Comparative analyses were performed in patients who had at least one valid post-baseline assessment (all-treated population), and in a subset of subjects who underwent SLB for diagnosis (SLB subset). Unless stated otherwise, results are presented for the all-treated population. Only patients with valid baseline values were included in the analysis of each parameter. Data were not replaced for patients with missing baseline values; missing data were handled in accordance with published recommendations [9, 10]. For patients with missing post-baseline scores, analyses were performed with the last observation carried forward. In cases of worsening disease or death that precluded data collection, imputed values of 100 for the SGRQ, 0 for the SF-36, 10 for the Borg dyspnoea index, and −9 for the TDI, were applied.
RESULTS
Baseline characteristics and patient disposition
Of the 158 subjects randomised (bosentan, n=74; placebo, n=84), 154 received at least one dose of study medication, had at least one valid post-baseline value for the primary endpoint and were included in the all-treated population (bosentan, n=71; placebo, n=83). Treatment groups were generally well-matched with regards to demographics and baseline characteristics [6], including measures of HRQL (Table 1). Mean exposure to study drug was 54.0 and 56.1 weeks in the bosentan and placebo groups, respectively.
Table 1.
Baseline HRQL in the all-treated population, assessed by the SGRQ and SF-36 instruments, showing that patients in both groups were similarly impaired at baseline
| Bosentan | Placebo | |
|---|---|---|
| SGRQ, median (95% CI) | ||
| Symptoms components | 51.2a (44.7, 56.0) | 54.8b (47.9, 59.1) |
| Activity components | 59.5c (53.6, 66.1) | 59.5d (56.0, 65.6) |
| Impacts components | 32.9c (25.0, 40.3) | 30.5e (25.7, 38.4) |
| Total score | 43.9f (36.6, 52.1) | 44.3g (40.2, 50.0) |
|
| ||
| SF-36, median (95% CI) | ||
| Physical functioning | 55.0a (40.0, 65.0) | 47.5b (35.0, 55.0) |
| Role – physical | 25.0c (25.0, 50.0) | 25.0e (25.0, 50.0) |
| Bodily pain | 74.0a (64.0, 100.0) | 64.0b (61.0, 74.0) |
| Social functioning | 75.0a (75.0, 87.5) | 81.3b (62.5, 87.5) |
| Mental health | 80.0c (68.0, 84.0) | 76.0b (68.0, 80.0) |
| Role – emotional | 100.0a (66.7, 100.0) | 100.0e (66.7, 100.0) |
| Vitality | 50.0c (40.0, 55.0) | 50.0b (40.0, 55.0) |
| General health | 47.0a (37.0, 57.0) | 46.0b (40.0, 52.0) |
n=68
n=82
n=67
n=83
n=81
n=66
n=80
95% CI, 95% confidence interval of the median; HRQL, health-related quality of life; SF-36, 36-item short-form instrument; SGRQ, St George's Respiratory Questionnaire.
Quality of life
All-treated population
As demonstrated in previous studies and compared with general population norms, considerable impairment of HRQL was observed at baseline (Table 1). Among subjects who received placebo, minimal changes in median measures of HRQL from baseline to M6 and up to M12 were observed during the course of the study (Figures 1 and 2). At M6, a change from baseline in SGRQ Total score indicated improvement in bosentan-treated patients; however, up to M12, no differences were observed between treatment groups in any domain of the SGRQ (data not shown).
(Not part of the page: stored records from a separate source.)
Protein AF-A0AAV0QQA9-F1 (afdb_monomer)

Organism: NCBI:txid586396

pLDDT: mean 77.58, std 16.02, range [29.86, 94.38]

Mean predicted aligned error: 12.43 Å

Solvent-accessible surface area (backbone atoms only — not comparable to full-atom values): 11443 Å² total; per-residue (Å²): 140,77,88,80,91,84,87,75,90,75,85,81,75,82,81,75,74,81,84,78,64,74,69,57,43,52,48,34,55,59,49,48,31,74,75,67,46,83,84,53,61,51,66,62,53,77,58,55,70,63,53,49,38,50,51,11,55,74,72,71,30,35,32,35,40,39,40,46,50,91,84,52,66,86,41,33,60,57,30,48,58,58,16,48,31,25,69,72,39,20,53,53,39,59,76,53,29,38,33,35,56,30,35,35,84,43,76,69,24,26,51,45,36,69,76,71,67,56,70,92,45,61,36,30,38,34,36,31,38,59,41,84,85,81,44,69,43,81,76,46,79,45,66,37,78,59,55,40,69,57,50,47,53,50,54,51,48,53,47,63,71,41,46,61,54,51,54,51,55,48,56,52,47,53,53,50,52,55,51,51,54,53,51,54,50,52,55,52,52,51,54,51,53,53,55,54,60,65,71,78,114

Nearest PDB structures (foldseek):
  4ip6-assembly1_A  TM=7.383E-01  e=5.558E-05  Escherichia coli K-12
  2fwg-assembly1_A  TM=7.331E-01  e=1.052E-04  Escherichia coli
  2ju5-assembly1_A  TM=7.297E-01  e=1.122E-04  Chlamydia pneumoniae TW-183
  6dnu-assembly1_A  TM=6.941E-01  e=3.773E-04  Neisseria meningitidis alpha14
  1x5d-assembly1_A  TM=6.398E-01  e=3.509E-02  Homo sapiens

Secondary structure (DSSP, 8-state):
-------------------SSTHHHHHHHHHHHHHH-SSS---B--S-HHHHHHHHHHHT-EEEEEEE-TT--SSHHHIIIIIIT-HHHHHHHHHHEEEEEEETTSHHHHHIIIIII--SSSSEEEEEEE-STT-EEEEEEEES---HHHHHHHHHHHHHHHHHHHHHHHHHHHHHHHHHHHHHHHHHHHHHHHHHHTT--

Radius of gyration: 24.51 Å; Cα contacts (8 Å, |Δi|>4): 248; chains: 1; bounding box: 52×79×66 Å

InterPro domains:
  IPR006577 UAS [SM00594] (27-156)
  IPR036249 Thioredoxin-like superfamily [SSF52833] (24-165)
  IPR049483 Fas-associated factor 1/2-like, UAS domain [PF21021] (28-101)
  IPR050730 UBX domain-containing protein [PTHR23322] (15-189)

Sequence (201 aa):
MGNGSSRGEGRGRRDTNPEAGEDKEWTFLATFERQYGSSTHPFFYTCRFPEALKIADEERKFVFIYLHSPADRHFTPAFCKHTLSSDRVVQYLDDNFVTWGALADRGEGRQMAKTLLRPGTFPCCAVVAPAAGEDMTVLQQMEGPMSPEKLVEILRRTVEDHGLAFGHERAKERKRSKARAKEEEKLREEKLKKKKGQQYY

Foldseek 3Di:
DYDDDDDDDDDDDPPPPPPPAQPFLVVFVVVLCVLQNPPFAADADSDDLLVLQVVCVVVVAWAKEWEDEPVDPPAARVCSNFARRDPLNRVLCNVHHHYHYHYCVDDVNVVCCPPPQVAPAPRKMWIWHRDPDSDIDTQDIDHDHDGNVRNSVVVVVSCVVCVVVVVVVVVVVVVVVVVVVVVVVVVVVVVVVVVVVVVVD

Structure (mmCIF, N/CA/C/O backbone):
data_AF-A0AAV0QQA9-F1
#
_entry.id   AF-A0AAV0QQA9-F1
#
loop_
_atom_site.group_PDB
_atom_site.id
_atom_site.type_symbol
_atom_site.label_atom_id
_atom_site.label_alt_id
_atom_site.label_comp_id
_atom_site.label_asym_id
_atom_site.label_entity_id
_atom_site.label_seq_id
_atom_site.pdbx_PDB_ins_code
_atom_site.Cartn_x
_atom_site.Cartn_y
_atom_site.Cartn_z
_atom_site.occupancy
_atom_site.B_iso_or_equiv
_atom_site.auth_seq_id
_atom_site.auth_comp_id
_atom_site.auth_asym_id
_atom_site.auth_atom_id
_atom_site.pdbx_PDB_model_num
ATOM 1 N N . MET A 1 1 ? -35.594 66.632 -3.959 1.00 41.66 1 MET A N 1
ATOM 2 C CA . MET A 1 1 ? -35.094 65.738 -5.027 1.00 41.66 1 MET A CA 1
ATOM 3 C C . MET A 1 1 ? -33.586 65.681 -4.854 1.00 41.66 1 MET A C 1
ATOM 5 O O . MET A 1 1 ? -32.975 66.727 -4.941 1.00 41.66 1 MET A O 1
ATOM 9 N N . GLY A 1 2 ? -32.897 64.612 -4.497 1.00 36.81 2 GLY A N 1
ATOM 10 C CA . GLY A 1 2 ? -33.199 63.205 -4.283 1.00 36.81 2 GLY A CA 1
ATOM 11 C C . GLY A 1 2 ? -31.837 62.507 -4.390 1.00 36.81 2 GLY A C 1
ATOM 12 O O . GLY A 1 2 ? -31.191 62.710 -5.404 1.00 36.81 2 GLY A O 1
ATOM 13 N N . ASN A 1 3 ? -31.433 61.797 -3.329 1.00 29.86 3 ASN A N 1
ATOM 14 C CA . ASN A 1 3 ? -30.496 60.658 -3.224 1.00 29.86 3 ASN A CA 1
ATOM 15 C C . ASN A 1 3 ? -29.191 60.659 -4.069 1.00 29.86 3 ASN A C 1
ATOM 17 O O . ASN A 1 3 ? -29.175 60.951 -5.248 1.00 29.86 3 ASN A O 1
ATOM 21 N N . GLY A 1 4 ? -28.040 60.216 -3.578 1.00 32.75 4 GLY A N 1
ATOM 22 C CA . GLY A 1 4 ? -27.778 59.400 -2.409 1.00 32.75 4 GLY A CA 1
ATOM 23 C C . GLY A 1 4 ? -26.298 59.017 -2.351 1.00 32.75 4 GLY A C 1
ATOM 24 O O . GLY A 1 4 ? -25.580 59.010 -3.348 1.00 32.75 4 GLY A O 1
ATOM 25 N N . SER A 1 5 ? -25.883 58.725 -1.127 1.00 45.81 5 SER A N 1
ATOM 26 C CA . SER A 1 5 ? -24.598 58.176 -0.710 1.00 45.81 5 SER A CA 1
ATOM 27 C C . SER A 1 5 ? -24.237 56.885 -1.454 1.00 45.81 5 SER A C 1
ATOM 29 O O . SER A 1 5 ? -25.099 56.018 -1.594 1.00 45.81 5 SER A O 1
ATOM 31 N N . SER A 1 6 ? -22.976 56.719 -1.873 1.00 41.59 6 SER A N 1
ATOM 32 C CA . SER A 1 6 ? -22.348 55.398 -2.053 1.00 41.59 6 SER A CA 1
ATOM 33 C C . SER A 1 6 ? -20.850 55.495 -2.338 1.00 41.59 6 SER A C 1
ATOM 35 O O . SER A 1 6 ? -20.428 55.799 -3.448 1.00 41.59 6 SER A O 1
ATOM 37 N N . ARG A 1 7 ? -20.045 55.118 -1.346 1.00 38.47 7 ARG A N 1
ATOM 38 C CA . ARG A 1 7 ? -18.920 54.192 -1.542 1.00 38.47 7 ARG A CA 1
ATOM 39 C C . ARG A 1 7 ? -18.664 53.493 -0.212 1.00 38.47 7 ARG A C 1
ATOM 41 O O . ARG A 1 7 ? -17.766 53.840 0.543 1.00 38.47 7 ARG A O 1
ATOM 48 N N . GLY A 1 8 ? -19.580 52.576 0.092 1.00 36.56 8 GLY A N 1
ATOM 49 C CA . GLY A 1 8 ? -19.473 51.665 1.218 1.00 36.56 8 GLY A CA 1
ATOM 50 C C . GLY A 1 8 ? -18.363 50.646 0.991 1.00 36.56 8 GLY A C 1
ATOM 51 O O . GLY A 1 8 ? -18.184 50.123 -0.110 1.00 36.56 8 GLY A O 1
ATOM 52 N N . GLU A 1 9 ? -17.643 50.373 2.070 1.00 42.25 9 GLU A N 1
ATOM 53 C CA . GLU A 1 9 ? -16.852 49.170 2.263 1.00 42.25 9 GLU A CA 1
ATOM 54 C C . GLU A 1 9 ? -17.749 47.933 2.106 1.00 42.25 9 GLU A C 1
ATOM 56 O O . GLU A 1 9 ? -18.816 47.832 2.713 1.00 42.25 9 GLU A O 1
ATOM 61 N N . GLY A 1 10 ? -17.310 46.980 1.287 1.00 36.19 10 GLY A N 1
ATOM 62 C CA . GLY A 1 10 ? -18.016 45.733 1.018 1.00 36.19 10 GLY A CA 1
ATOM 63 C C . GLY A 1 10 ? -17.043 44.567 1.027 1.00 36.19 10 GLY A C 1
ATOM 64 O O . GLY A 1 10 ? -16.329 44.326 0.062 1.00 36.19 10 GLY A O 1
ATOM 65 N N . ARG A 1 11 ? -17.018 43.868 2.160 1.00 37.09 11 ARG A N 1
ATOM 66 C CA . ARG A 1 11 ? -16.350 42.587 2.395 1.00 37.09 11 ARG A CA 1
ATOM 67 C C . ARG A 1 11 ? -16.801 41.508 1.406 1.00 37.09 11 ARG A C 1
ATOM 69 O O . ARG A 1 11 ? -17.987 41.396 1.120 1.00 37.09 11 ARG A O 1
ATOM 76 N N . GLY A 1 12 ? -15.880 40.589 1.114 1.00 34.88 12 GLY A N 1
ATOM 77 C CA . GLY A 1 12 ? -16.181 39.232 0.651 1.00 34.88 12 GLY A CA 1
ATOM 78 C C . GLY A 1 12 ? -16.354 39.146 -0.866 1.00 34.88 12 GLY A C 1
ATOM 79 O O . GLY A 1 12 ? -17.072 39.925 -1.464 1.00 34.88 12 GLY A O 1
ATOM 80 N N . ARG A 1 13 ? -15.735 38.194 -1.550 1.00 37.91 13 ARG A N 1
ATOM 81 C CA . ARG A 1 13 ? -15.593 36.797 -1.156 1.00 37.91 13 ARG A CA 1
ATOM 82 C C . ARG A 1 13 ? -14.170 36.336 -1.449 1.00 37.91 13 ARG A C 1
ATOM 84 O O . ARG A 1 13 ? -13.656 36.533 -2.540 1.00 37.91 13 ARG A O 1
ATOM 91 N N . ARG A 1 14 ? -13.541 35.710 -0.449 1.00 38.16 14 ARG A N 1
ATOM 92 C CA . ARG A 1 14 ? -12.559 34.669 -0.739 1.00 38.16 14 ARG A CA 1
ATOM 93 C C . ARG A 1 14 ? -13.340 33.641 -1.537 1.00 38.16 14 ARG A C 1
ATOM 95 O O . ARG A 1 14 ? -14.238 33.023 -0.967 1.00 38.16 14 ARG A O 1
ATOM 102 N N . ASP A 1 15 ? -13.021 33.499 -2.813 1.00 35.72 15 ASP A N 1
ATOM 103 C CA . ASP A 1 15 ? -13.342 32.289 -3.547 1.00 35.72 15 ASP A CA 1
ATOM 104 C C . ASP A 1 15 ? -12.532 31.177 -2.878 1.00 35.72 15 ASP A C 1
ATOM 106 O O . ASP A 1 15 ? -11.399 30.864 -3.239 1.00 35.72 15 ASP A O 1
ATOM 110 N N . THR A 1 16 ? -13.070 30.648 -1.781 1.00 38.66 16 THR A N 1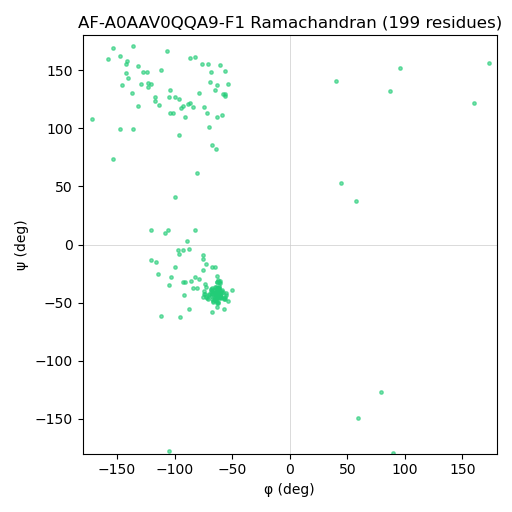
ATOM 111 C CA . THR A 1 16 ? -12.681 29.345 -1.272 1.00 38.66 16 THR A CA 1
ATOM 112 C C . THR A 1 16 ? -13.174 28.370 -2.318 1.00 38.66 16 THR A C 1
ATOM 114 O O . THR A 1 16 ? -14.306 27.912 -2.223 1.00 38.66 16 THR A O 1
ATOM 117 N N . ASN A 1 17 ? -12.361 28.137 -3.347 1.00 38.09 17 ASN A N 1
ATOM 118 C CA . ASN A 1 17 ? -12.545 27.009 -4.237 1.00 38.09 17 ASN A CA 1
ATOM 119 C C . ASN A 1 17 ? -12.371 25.735 -3.389 1.00 38.09 17 ASN A C 1
ATOM 121 O O . ASN A 1 17 ? -11.249 25.491 -2.932 1.00 38.09 17 ASN A O 1
ATOM 125 N N . PRO A 1 18 ? -13.430 24.953 -3.113 1.00 44.25 18 PRO A N 1
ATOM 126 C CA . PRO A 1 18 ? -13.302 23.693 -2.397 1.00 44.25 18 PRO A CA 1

Figure 1. Median SGRQ component scores at baseline, M6 and up to M12 in placebo-treated patients in the all-treated population.
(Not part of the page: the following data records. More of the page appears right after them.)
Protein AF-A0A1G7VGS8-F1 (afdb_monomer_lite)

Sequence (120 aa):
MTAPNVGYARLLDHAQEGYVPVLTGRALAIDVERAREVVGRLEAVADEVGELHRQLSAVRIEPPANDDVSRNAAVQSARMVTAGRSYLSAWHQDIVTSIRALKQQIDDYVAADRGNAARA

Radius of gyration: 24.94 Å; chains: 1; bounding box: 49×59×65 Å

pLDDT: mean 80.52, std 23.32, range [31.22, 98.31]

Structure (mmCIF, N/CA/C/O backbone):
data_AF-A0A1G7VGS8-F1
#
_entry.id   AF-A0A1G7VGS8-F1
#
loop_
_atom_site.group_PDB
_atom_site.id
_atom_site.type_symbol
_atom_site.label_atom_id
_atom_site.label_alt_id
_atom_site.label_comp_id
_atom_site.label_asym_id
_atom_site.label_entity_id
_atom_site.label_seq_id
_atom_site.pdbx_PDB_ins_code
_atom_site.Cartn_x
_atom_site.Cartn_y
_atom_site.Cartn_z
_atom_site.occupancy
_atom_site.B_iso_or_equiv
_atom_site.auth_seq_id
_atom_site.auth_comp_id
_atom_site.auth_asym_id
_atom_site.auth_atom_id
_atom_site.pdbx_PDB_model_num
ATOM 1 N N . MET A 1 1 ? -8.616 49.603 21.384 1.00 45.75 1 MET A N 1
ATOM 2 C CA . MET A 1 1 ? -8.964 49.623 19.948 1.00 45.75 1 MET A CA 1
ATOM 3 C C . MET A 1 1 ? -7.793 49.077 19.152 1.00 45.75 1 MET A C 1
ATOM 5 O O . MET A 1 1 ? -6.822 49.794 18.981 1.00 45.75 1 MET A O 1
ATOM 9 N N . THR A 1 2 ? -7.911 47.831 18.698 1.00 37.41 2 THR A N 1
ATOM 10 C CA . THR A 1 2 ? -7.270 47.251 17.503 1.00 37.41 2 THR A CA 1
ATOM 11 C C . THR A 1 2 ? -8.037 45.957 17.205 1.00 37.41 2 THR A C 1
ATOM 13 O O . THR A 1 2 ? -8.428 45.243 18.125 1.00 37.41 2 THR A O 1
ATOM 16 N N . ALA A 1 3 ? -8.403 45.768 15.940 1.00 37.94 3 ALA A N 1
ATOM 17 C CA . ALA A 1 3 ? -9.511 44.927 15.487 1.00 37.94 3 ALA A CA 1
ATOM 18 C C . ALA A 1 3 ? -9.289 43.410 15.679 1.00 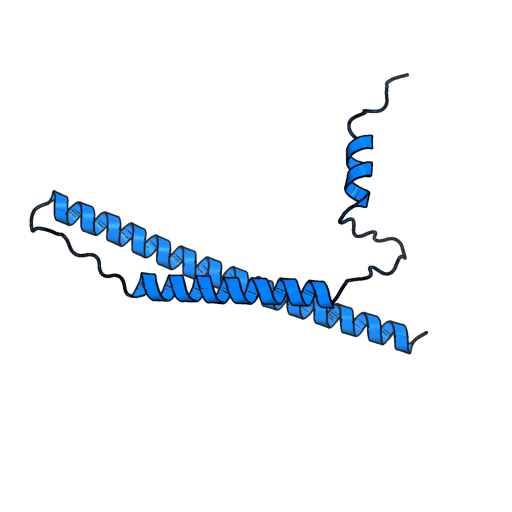37.94 3 ALA A C 1
ATOM 20 O O . ALA A 1 3 ? -8.153 42.948 15.565 1.00 37.94 3 ALA A O 1
ATOM 21 N N . PRO A 1 4 ? -10.353 42.609 15.897 1.00 43.31 4 PRO A N 1
ATOM 22 C CA . PRO A 1 4 ? -10.243 41.160 15.839 1.00 43.31 4 PRO A CA 1
ATOM 23 C C . PRO A 1 4 ? -10.052 40.705 14.385 1.00 43.31 4 PRO A C 1
ATOM 25 O O . PRO A 1 4 ? -10.789 41.090 13.478 1.00 43.31 4 PRO A O 1
ATOM 28 N N . ASN A 1 5 ? -9.020 39.888 14.188 1.00 42.28 5 ASN A N 1
ATOM 29 C CA . ASN A 1 5 ? -8.621 39.276 12.927 1.00 42.28 5 ASN A CA 1
ATOM 30 C C . ASN A 1 5 ? -9.783 38.456 12.333 1.00 42.28 5 ASN A C 1
ATOM 32 O O . ASN A 1 5 ? -10.074 37.346 12.779 1.00 42.28 5 ASN A O 1
ATOM 36 N N . VAL A 1 6 ? -10.426 38.992 11.293 1.00 49.12 6 VAL A N 1
ATOM 37 C CA . VAL A 1 6 ? -11.593 38.408 10.598 1.00 49.12 6 VAL A CA 1
ATOM 38 C C . VAL A 1 6 ? -11.278 37.038 9.958 1.00 49.12 6 VAL A C 1
ATOM 40 O O . VAL A 1 6 ? -12.180 36.279 9.618 1.00 49.12 6 VAL A O 1
ATOM 43 N N . GLY A 1 7 ? -9.995 36.670 9.852 1.00 37.12 7 GLY A N 1
ATOM 44 C CA . GLY A 1 7 ? -9.551 35.359 9.368 1.00 37.12 7 GLY A CA 1
ATOM 45 C C . GLY A 1 7 ? -9.674 34.209 10.376 1.00 37.12 7 GLY A C 1
ATOM 46 O O . GLY A 1 7 ? -9.766 33.061 9.956 1.00 37.12 7 GLY A O 1
ATOM 47 N N . TYR A 1 8 ? -9.719 34.481 11.688 1.00 41.09 8 TYR A N 1
ATOM 48 C CA . TYR A 1 8 ? -9.792 33.416 12.705 1.00 41.09 8 TYR A CA 1
ATOM 49 C C . TYR A 1 8 ? -11.222 32.890 12.903 1.00 41.09 8 TYR A C 1
ATOM 51 O O . TYR A 1 8 ? -11.419 31.726 13.237 1.00 41.09 8 TYR A O 1
ATOM 59 N N . ALA A 1 9 ? -12.228 33.729 12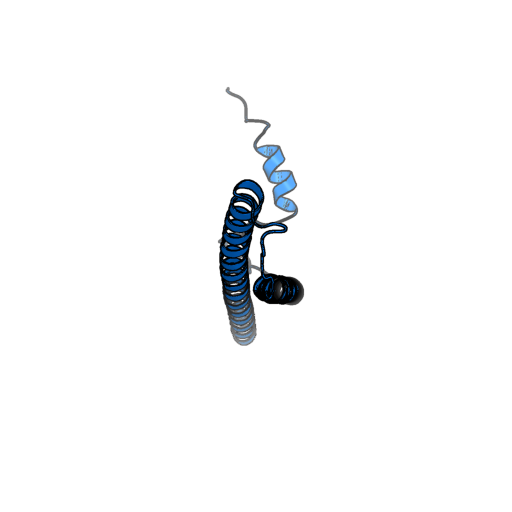.637 1.00 41.50 9 ALA A N 1
ATOM 60 C CA . ALA A 1 9 ? -13.633 33.348 12.760 1.00 41.50 9 ALA A CA 1
ATOM 61 C C . ALA A 1 9 ? -14.069 32.348 11.672 1.00 41.50 9 ALA A C 1
ATOM 63 O O . ALA A 1 9 ? -14.821 31.425 11.960 1.00 41.50 9 ALA A O 1
ATOM 64 N N . ARG A 1 10 ? -13.534 32.454 10.445 1.00 39.81 10 ARG A N 1
ATOM 65 C CA . ARG A 1 10 ? -13.872 31.517 9.354 1.00 39.81 10 ARG A CA 1
ATOM 66 C C . ARG A 1 10 ? -13.242 30.130 9.482 1.00 39.81 10 ARG A C 1
ATOM 68 O O . ARG A 1 10 ? -13.741 29.194 8.870 1.00 39.81 10 ARG A O 1
ATOM 75 N N . LEU A 1 11 ? -12.175 29.979 10.268 1.00 42.16 11 LEU A N 1
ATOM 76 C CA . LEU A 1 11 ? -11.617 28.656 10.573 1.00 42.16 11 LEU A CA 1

Data in brackets are interquartile ranges. HRQL, quality of life; SGRQ, St George's Respiratory Questionnaire.
Figure 2. Median SF-36 domain scores at baseline, M6 and up to M12 in placebo-treated patients in the all-treated population.
Data in brackets are interquartile ranges. HRQL, quality of life; SF-36, 36-item short-form instrument.
When QoL was assessed using the SF-36, no differences were observed between treatment groups in any domain at M6. Up to month 12, a change from baseline in the Role Emotional domain suggested improvement in bosentan-treated patients (data not shown).
SLB subset
From baseline to M6, improvements were observed in the Impacts domain and Total score of the SGRQ among patients who underwent SLB for diagnosis and received bosentan treatment (data not shown). Changes in SGRQ scores from baseline up to M12 are illustrated in Figure 3A.
Figure 3A. Median changes from baseline in component and total SGRQ scores in the SLB subset up to month 12.
Treatment effects are illustrated where P<0.05; HRQL, quality of life; SGRQ, St George's Respiratory Questionnaire.
There were no differences between treatment groups in SF-36 change scores at M6 (data not shown). Changes in SF-36 scores from baseline up to M12 are illustrated in Figure 3B.
Dyspnoea
All-treated population
Minimal changes were observed during the course of the study among placebo-treated subjects who completed assessments of dyspnoea at baseline, M6, and up to M12. Median Borg scores for these patients were 2.0 (2.0, 3.0) at baseline, 3.0 (2.0, 3.0) at M6, and 3.0 (3.0, 3.0) up to M12 (n=83). Median changes in dyspnoea measured using the TDI at M6 and up to M12 were −1.0 (−2.0, 0.0) and −3.0 (−3.0, 0.0), respectively (n=82).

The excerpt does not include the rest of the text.